How to Solve Complex Algebraic Equations Involving Square Roots?

[abrk]

Hello.
I've been trying to crack these three for half a day and decided to ask for help.

1) $$(a+b(\sqrt{2})^2=33+20(\sqrt{2})$$

2) $$(a+b(\sqrt{2})^2=41-24(\sqrt{2})$$

3) Find: $$ \sqrt{11-6\sqrt{2}}$$.

 

[HallsofIvy]

Hello.
I've been trying to crack these three for half a day and decided to ask for help.
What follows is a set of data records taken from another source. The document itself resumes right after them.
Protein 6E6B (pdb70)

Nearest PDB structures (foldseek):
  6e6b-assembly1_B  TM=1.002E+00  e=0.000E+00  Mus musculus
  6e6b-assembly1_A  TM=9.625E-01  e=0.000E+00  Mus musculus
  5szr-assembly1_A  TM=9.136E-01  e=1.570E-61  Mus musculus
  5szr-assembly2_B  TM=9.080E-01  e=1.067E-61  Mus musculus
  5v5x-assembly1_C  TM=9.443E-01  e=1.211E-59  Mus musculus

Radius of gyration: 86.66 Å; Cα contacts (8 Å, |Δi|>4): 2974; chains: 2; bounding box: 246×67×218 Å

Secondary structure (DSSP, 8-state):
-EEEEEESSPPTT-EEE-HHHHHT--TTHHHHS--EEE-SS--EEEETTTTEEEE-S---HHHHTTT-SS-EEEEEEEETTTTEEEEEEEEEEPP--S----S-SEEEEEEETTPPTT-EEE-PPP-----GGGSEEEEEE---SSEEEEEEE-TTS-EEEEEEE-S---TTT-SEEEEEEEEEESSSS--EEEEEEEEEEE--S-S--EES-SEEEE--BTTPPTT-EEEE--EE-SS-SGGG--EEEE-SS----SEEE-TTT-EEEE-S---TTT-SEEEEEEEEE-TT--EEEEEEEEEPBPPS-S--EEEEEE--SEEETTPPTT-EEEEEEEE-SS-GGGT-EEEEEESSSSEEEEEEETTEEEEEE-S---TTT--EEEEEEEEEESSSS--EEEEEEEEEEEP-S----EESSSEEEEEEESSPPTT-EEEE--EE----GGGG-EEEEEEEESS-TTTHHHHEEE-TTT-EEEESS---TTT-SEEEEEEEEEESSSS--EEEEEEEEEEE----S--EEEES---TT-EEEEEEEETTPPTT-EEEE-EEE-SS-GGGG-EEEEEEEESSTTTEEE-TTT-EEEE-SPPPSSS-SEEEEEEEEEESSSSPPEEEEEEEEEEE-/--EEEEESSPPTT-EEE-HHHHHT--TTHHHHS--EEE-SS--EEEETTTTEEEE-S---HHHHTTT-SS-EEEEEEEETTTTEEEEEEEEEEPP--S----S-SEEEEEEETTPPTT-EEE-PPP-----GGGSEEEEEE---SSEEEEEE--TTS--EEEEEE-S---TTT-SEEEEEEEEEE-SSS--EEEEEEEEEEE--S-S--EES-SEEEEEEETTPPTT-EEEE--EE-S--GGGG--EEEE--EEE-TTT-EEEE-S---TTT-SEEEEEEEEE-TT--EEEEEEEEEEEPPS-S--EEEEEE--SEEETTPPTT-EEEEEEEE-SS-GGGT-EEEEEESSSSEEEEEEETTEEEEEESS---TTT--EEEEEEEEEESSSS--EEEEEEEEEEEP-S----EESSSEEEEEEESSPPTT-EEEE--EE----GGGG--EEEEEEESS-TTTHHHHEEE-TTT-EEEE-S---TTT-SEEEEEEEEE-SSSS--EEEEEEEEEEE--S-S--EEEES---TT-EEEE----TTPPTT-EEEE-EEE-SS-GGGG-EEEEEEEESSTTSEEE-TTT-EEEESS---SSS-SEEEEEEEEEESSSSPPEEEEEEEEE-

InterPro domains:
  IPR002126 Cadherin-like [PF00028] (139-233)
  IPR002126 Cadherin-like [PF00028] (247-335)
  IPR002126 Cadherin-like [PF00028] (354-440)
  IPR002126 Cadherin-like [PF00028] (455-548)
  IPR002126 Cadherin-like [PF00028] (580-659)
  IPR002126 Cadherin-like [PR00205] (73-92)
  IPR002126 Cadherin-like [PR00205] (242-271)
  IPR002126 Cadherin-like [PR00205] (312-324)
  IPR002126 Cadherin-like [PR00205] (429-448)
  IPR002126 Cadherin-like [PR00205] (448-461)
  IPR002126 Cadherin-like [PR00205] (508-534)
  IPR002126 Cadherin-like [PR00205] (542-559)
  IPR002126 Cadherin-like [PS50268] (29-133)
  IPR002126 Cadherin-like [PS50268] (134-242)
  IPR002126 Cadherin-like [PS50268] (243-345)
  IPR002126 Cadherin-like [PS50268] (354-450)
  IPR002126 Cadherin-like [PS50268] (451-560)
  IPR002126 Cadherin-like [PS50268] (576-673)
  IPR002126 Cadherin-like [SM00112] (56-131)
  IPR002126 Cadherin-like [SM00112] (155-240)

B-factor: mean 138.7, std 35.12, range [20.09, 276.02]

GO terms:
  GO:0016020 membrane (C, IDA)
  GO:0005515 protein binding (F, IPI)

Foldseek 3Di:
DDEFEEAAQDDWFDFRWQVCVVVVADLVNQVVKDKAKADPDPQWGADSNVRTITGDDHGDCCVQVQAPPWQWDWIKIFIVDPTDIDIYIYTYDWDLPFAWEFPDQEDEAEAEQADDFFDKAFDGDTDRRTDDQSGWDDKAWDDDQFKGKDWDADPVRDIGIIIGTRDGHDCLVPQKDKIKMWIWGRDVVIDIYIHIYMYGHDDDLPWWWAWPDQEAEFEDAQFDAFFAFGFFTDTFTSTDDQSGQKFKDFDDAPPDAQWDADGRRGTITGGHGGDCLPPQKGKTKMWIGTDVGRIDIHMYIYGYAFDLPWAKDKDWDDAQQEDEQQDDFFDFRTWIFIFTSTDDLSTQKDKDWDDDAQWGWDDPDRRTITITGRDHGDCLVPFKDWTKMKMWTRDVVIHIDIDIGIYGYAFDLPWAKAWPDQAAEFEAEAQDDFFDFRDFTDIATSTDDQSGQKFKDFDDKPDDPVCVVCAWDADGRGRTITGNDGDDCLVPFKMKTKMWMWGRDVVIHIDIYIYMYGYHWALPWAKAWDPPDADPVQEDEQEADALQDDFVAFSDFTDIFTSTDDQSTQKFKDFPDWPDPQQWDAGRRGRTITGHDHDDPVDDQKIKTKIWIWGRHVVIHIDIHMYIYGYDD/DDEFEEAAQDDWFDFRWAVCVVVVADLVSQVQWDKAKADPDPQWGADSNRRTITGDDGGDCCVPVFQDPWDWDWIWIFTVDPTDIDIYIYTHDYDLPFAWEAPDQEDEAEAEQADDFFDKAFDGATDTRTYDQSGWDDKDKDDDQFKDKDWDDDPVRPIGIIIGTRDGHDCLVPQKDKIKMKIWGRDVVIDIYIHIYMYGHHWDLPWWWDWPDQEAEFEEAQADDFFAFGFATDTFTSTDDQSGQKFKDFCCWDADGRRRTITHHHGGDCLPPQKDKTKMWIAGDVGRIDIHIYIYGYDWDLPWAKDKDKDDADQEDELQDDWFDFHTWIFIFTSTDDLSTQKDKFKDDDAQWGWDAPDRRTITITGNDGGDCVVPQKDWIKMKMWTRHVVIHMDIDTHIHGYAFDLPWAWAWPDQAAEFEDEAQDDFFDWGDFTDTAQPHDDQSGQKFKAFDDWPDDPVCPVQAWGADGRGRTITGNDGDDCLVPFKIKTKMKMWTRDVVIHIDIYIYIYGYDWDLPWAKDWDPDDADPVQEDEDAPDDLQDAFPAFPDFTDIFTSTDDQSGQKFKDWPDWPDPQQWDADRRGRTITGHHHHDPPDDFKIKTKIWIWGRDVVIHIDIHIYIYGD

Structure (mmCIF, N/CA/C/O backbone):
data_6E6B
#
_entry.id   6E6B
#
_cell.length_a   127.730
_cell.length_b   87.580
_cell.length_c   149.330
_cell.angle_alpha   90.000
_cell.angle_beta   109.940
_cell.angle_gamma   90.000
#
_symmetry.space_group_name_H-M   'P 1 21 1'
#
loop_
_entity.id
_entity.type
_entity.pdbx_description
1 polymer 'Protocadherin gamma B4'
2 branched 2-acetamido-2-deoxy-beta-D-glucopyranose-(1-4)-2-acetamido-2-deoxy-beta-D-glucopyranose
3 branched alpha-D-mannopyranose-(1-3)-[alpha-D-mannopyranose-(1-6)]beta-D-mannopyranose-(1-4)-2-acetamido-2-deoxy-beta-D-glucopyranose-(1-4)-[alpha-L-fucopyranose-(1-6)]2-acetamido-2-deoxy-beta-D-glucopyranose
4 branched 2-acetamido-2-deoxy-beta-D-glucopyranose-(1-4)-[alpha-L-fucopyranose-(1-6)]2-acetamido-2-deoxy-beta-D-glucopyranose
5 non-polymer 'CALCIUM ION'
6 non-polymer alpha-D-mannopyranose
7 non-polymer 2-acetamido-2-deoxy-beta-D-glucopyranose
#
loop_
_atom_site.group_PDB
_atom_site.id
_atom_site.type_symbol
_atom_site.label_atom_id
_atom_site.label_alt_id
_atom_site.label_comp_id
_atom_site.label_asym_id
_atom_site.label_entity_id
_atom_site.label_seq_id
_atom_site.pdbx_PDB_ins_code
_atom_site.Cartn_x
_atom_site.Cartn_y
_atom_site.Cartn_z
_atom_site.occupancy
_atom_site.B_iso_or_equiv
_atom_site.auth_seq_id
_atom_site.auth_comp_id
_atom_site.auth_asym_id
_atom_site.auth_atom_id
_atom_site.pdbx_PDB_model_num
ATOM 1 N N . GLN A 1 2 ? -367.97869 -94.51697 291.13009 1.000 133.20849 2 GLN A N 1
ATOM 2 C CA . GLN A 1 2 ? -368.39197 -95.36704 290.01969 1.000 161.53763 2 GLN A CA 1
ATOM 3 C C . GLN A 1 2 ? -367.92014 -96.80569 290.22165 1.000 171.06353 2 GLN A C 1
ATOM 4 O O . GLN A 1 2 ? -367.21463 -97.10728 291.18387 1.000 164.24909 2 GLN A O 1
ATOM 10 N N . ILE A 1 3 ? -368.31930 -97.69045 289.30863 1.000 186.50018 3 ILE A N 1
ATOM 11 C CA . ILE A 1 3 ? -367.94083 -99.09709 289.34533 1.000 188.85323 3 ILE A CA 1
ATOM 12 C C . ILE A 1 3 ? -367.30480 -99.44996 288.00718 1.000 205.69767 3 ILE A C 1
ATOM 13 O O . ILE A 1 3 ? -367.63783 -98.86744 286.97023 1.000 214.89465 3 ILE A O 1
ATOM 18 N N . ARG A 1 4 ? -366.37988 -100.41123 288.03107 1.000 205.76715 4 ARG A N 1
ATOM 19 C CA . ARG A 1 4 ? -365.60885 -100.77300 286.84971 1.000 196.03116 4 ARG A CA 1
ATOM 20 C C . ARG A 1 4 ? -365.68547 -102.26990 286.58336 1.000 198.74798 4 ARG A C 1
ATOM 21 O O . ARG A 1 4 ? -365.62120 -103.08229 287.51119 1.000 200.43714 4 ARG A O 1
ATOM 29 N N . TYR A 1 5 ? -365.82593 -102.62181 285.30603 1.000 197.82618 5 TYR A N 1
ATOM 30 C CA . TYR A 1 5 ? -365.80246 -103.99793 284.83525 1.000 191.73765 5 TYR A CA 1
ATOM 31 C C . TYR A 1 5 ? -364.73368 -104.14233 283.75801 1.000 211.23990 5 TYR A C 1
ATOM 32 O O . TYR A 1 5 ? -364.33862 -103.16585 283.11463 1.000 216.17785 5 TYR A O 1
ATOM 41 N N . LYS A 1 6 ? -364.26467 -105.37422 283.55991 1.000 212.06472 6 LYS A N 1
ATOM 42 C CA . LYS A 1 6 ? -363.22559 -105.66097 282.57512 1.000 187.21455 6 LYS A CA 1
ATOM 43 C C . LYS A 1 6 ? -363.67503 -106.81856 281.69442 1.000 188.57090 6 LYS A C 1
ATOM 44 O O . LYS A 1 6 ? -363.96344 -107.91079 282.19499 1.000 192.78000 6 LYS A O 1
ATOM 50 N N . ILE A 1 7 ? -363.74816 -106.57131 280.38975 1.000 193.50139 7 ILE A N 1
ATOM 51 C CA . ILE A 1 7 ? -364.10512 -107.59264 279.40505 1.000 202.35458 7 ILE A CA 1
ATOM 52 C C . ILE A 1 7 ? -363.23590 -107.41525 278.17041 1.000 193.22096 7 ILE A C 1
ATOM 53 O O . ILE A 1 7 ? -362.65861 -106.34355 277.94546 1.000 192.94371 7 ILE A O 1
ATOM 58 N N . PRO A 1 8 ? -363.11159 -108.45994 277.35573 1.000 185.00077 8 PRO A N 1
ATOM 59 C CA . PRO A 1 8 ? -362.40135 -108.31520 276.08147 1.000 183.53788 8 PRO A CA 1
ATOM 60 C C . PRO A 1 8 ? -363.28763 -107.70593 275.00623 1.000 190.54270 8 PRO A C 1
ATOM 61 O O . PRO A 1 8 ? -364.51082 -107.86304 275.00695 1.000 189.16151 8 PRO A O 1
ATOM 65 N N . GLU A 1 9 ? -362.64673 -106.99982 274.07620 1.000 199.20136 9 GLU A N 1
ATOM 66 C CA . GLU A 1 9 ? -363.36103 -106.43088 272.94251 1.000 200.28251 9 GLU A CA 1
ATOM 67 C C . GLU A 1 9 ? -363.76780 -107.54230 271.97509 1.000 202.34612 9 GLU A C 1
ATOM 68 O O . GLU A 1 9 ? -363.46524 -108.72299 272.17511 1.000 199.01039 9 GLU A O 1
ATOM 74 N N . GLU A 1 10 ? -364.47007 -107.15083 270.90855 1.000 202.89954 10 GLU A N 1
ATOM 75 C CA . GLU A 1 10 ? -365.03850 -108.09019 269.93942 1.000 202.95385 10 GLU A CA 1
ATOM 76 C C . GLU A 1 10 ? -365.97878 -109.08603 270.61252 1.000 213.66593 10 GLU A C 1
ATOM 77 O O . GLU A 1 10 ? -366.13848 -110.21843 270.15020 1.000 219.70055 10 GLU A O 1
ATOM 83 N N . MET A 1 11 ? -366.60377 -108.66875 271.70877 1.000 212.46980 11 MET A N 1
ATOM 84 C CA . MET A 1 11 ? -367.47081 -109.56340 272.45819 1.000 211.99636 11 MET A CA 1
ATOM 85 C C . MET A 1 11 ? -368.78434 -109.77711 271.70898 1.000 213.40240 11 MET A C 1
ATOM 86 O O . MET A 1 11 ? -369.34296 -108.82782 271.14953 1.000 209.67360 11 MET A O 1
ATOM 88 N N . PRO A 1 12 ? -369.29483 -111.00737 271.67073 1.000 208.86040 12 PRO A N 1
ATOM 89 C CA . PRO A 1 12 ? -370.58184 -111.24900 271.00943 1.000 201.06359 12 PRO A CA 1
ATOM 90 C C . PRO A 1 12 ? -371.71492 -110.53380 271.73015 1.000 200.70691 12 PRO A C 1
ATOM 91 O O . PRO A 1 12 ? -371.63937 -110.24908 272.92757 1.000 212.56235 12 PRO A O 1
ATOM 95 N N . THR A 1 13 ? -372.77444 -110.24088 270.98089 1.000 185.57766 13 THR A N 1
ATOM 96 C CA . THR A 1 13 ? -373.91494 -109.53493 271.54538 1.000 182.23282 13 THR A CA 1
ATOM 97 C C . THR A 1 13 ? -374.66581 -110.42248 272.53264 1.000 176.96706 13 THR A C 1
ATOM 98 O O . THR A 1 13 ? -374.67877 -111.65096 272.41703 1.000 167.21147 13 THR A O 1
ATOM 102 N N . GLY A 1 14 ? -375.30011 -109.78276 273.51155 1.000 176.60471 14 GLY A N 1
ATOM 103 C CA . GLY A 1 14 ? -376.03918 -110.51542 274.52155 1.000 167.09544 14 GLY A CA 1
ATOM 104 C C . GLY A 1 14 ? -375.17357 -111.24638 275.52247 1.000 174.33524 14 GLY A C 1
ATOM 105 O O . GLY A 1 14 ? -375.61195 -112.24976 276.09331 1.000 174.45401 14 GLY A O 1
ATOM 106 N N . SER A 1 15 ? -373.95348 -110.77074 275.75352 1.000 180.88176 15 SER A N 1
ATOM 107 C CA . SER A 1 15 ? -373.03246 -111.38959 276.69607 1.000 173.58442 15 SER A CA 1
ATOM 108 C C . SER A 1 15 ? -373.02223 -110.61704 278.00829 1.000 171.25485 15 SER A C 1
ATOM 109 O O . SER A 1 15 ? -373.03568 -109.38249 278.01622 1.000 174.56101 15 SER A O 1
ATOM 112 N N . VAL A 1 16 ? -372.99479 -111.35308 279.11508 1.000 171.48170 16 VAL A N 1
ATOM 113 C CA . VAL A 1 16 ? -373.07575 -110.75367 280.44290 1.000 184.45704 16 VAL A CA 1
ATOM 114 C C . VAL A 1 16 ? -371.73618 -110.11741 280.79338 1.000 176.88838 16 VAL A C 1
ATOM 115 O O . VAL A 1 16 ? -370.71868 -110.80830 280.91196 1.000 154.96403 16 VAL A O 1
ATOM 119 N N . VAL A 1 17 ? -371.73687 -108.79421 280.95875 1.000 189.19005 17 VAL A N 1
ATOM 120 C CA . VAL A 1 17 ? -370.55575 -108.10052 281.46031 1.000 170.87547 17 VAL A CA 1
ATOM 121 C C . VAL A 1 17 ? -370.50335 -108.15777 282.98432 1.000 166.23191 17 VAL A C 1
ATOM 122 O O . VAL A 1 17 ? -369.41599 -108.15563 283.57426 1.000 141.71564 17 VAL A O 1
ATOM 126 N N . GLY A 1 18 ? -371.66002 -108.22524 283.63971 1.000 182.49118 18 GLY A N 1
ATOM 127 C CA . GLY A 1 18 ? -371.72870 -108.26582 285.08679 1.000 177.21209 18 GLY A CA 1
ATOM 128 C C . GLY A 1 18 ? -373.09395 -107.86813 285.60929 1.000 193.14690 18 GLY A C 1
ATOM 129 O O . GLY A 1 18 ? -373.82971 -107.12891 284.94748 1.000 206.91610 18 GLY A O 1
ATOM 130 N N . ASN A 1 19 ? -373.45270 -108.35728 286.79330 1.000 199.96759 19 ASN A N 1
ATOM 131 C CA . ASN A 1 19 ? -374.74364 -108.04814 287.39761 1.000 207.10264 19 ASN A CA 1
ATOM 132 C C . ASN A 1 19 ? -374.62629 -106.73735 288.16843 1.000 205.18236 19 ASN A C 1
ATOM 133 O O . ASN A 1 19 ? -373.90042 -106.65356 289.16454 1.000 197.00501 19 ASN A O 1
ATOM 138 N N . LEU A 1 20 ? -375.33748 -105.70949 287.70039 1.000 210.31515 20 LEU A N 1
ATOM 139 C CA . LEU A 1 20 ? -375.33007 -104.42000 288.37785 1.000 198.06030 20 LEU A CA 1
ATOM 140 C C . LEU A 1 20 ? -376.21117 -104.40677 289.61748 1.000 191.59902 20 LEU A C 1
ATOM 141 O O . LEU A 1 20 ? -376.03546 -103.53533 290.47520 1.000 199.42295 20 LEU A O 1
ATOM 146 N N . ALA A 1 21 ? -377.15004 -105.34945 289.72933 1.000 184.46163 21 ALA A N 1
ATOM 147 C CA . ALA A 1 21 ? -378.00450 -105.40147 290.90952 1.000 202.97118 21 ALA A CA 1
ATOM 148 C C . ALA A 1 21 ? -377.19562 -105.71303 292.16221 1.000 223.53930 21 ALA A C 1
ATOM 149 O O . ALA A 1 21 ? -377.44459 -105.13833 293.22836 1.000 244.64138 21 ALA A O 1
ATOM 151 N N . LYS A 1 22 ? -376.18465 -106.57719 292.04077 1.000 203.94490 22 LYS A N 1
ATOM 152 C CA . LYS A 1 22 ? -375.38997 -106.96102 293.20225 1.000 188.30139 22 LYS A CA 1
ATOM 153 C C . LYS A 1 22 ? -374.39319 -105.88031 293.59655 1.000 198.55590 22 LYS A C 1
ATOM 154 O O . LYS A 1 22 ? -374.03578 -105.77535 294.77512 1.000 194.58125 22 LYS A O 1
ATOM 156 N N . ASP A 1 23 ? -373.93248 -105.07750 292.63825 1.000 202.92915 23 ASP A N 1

1) $$(a+b(\sqrt{2})^2=33+20(\sqrt{2})$$

2) $$(a+b(\sqrt{2})^2=41-24(\sqrt{2})$$

3) Find: $$ \sqrt{11-6\sqrt{2}}$$.

You are missing a ")" in the first two problems. Since just [math](\sqrt{2})^2[/math] would make the problem trivial I assume you mean [math](a+ b\sqrt{2})^2[/math] in each.

Okay, in those two just go ahead and square on the left. I presume you know that [math](x+ y)^2= x^2+ 2xy+ y^2[/math].
[math](a+ b \sqrt{2})^2= a^2+ 2ab\sqrt{2}+ 2b^2[/math]
So in (1) you have [math]a^2+ 2b^2+ 2ab\sqrt{2}= 33+ 20\sqrt{2}[/math]. Assuming that a and b are supposed to be rational numbers, you must have [math]a^2+ 2b= 33[/math] and [math]2ab= 20[/math]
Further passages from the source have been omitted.